Abstract

Background: Predicting relapses of post-operative complications in obese patients who undergo cardiac surgery is significantly complicated by persistent metabolic maladaptation associated with obesity. Despite studies supporting the linkages of increased systemic branched-chain amino acids (BCAAs) driving the pathogenesis of obesity, metabolome wide studies have either supported or challenged association of circulating BCAAs with cardiovascular diseases (CVDs).Objective: We interrogated whether BCAA catabolic changes precipitated by obesity in the heart and adipose tissue can be reliable prognosticators of adverse outcomes following cardiac surgery. Our study specifically clarified the correlation between BCAA catabolizing enzymes, cellular BCAAs and branched-chain keto acids (BCKAs) with the severity of cardiometabolic outcomes in obese patients pre and post cardiac surgery.Methods: Male and female patients of ages between 44 and 75 were stratified across different body mass index (BMI) (non-obese = 17, pre-obese = 19, obese class I = 14, class II = 17, class III = 12) and blood, atrial appendage (AA), and subcutaneous adipose tissue (SAT) collected during cardiac surgery. Plasma and intracellular BCAAs and BC ketoacids (BCKAs), tissue mRNA and protein expression and activity of BCAA catabolizing enzymes were assessed and correlated with clinical parameters.Results: Intramyocellular, but not systemic, BCAAs increased with BMI in cardiac surgery patients. In SAT, from class III obese patients, mRNA and protein expression of BCAA catabolic enzymes and BCKA dehydrogenase (BCKDH) enzyme activity was decreased. Within AA, a concomitant increase in mRNA levels of BCAA metabolizing enzymes was observed, independent of changes in BCKDH protein expression or activity. BMI, indices of tissue dysfunction and duration of hospital stay following surgery correlated with BCAA metabolizing enzyme expression and metabolite levels in AA and SAT.Conclusion: This study proposes that in a setting of obesity, dysregulated BCAA catabolism could be an effective surrogate to determine cardiac surgery outcomes and plausibly predict premature re-hospitalization.

Highlights

  • Current estimates suggest that >35% of patients undergoing heart surgery are obese (body mass index (BMI) >30 kg/m2) [1]
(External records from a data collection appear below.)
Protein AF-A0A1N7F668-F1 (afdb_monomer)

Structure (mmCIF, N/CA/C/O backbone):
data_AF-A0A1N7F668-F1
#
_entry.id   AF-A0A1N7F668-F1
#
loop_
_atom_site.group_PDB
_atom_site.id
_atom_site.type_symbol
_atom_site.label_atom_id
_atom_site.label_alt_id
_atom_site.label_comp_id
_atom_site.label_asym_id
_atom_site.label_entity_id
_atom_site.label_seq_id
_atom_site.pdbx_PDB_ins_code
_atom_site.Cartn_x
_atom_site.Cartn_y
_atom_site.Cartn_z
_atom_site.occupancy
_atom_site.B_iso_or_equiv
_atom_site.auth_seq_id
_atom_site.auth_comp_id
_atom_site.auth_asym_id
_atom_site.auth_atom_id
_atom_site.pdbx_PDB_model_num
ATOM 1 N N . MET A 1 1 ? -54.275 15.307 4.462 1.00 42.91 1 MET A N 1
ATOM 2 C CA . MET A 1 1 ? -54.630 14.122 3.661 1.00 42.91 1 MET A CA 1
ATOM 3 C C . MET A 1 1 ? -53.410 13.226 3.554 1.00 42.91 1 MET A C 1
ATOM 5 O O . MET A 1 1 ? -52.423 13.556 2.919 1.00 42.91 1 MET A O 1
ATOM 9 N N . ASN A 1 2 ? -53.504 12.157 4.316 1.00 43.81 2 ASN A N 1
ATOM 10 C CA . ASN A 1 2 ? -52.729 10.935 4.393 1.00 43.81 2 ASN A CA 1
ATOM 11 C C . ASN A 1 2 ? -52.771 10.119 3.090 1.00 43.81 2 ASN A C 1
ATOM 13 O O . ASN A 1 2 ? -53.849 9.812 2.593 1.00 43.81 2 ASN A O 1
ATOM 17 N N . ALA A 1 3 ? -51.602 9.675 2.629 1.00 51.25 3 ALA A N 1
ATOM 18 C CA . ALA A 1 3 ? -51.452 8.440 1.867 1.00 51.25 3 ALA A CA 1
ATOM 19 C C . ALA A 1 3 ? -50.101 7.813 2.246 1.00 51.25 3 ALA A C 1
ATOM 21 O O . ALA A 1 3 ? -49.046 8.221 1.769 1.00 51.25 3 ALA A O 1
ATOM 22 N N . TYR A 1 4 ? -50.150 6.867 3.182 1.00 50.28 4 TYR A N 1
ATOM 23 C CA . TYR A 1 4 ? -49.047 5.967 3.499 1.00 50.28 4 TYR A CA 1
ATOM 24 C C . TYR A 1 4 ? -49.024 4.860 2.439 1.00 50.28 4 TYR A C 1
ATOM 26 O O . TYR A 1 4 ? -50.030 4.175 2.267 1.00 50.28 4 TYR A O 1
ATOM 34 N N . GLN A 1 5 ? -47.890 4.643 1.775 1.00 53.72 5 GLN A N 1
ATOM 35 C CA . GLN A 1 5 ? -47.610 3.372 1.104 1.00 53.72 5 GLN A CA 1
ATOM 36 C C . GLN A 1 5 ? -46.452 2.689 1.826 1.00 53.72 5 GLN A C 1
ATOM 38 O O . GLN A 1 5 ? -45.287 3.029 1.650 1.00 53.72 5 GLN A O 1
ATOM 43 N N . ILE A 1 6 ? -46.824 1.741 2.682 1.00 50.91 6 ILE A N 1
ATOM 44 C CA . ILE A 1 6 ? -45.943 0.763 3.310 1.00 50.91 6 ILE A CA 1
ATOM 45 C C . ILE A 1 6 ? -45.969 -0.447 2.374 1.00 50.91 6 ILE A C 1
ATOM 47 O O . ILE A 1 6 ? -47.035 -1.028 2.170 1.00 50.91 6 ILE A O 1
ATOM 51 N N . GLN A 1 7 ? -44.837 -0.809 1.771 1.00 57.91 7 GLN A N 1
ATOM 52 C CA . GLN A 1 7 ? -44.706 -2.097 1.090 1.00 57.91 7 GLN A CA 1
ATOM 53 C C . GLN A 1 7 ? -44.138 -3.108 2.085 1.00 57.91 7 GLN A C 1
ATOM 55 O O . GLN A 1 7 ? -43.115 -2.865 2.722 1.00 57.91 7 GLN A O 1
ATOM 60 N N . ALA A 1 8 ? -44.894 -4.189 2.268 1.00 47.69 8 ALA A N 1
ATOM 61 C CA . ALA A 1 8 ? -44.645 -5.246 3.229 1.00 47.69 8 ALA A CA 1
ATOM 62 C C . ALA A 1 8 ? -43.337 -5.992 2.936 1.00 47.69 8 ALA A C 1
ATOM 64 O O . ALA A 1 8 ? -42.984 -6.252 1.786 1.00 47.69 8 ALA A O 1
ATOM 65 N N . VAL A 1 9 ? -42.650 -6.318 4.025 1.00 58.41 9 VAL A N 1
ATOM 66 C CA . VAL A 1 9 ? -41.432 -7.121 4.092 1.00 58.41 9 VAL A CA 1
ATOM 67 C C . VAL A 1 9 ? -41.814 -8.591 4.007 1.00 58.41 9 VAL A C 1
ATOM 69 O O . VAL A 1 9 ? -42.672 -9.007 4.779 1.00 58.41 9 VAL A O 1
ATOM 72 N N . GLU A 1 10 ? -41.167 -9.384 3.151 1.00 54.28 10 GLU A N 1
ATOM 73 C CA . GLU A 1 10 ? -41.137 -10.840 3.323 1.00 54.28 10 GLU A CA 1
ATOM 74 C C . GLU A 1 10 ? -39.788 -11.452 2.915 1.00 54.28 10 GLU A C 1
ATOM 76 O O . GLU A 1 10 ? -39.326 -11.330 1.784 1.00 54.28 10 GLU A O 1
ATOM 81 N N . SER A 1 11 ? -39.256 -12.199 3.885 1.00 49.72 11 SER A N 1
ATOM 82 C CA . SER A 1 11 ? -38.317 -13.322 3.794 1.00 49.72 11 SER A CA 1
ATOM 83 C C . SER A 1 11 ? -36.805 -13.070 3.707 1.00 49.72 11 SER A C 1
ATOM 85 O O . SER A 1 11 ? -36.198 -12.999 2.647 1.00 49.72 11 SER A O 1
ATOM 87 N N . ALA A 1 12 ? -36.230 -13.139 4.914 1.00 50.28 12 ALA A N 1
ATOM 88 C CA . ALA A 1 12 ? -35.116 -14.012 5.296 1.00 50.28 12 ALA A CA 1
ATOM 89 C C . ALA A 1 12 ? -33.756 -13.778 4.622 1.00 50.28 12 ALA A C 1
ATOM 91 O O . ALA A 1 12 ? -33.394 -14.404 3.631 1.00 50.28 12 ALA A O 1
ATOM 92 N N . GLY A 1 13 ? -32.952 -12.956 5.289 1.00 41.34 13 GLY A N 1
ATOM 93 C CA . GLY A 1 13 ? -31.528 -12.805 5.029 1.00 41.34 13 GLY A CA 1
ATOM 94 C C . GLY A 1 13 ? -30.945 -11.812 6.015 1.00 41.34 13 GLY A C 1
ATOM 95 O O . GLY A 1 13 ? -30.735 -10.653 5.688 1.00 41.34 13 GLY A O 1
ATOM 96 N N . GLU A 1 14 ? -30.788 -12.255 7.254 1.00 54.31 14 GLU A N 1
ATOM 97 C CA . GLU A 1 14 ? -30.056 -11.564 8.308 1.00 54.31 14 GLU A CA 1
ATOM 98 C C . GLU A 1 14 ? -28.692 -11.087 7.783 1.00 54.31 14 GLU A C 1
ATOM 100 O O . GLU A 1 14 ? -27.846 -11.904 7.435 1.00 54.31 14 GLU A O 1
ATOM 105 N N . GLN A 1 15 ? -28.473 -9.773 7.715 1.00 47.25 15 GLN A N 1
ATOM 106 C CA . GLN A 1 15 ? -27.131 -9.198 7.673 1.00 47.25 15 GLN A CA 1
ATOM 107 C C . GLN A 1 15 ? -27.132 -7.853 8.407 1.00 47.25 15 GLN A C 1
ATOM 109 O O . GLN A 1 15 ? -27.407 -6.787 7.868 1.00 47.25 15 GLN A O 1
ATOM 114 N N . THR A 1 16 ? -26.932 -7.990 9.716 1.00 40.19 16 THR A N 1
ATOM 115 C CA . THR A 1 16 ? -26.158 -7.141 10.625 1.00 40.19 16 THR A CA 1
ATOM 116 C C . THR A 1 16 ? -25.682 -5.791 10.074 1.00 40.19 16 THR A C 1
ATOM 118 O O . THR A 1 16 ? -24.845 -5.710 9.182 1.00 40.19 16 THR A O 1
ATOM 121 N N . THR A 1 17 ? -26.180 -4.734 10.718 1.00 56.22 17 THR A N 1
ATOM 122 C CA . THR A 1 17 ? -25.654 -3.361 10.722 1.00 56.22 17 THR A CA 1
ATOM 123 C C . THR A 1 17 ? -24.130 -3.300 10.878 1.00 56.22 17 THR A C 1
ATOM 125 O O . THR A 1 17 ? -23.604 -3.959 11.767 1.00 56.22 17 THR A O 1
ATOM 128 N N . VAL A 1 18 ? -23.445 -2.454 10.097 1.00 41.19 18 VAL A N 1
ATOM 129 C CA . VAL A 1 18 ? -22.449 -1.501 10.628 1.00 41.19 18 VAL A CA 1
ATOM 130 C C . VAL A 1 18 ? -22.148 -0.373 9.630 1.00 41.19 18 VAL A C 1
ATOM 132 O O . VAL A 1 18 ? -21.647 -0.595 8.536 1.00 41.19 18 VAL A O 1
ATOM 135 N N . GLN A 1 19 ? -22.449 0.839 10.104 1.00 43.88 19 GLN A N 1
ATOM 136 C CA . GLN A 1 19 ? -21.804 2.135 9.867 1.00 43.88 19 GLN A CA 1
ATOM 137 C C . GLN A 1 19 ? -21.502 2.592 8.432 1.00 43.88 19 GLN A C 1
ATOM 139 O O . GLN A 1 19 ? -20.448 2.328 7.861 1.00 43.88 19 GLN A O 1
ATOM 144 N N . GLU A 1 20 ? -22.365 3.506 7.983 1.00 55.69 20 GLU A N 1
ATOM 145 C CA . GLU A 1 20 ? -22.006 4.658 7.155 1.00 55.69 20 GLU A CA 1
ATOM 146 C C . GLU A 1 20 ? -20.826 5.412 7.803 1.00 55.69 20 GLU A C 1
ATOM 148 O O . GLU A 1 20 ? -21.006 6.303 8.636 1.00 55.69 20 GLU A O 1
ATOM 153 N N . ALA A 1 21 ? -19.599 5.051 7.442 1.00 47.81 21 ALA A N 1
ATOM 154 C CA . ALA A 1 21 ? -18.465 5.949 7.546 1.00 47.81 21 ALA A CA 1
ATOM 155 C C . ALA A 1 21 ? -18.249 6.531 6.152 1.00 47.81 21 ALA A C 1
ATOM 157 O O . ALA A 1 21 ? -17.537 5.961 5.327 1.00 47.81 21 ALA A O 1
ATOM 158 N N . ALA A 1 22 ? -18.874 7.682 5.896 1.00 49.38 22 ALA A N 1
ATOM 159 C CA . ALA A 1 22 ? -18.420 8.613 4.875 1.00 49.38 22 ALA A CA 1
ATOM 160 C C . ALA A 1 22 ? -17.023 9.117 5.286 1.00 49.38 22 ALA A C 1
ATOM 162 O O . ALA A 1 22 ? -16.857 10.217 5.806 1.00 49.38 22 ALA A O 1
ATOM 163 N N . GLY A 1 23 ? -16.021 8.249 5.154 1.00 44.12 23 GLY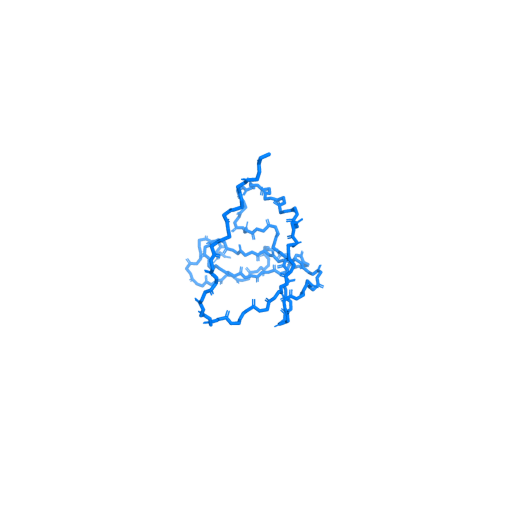 A N 1
ATOM 164 C CA . GLY A 1 23 ? -14.626 8.633 5.173 1.00 44.12 23 GLY A CA 1
ATOM 165 C C . GLY A 1 23 ? -14.366 9.316 3.848 1.00 44.12 23 GLY A C 1
ATOM 166 O O . GLY A 1 23 ? -14.394 8.656 2.812 1.00 44.12 23 GLY A O 1
ATOM 167 N N . ASP A 1 24 ? -14.193 10.631 3.900 1.00 49.31 24 ASP A N 1
ATOM 168 C CA . ASP A 1 24 ? -13.723 11.479 2.813 1.00 49.31 24 ASP A CA 1
ATOM 169 C C . ASP A 1 24 ? -12.467 10.848 2.185 1.00 49.31 24 ASP A C 1
ATOM 171 O O . ASP A 1 24 ? -11.342 11.015 2.654 1.00 49.31 24 ASP A O 1
ATOM 175 N N . CYS A 1 25 ? -12.676 10.002 1.174 1.00 52.28 25 CYS A N 1
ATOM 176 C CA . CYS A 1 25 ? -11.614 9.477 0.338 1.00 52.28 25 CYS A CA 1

  • Patients with a BMI of 18.5–24.9 kg/m2 were considered as the non-obese control group (n = 17), patients with a BMI of 25.0–29.9 kg/m2 were classified as pre-obese (n = 19), patients with a BMI of 30–34.9 kg/m2 were classified as class I obese (n = 14), patients with a BMI of 35.0–39.9 kg/m2 were classified as class II obese (n = 17) and patients with a BMI of ≥40 kg/m2 were classified as class III obese (n = 12)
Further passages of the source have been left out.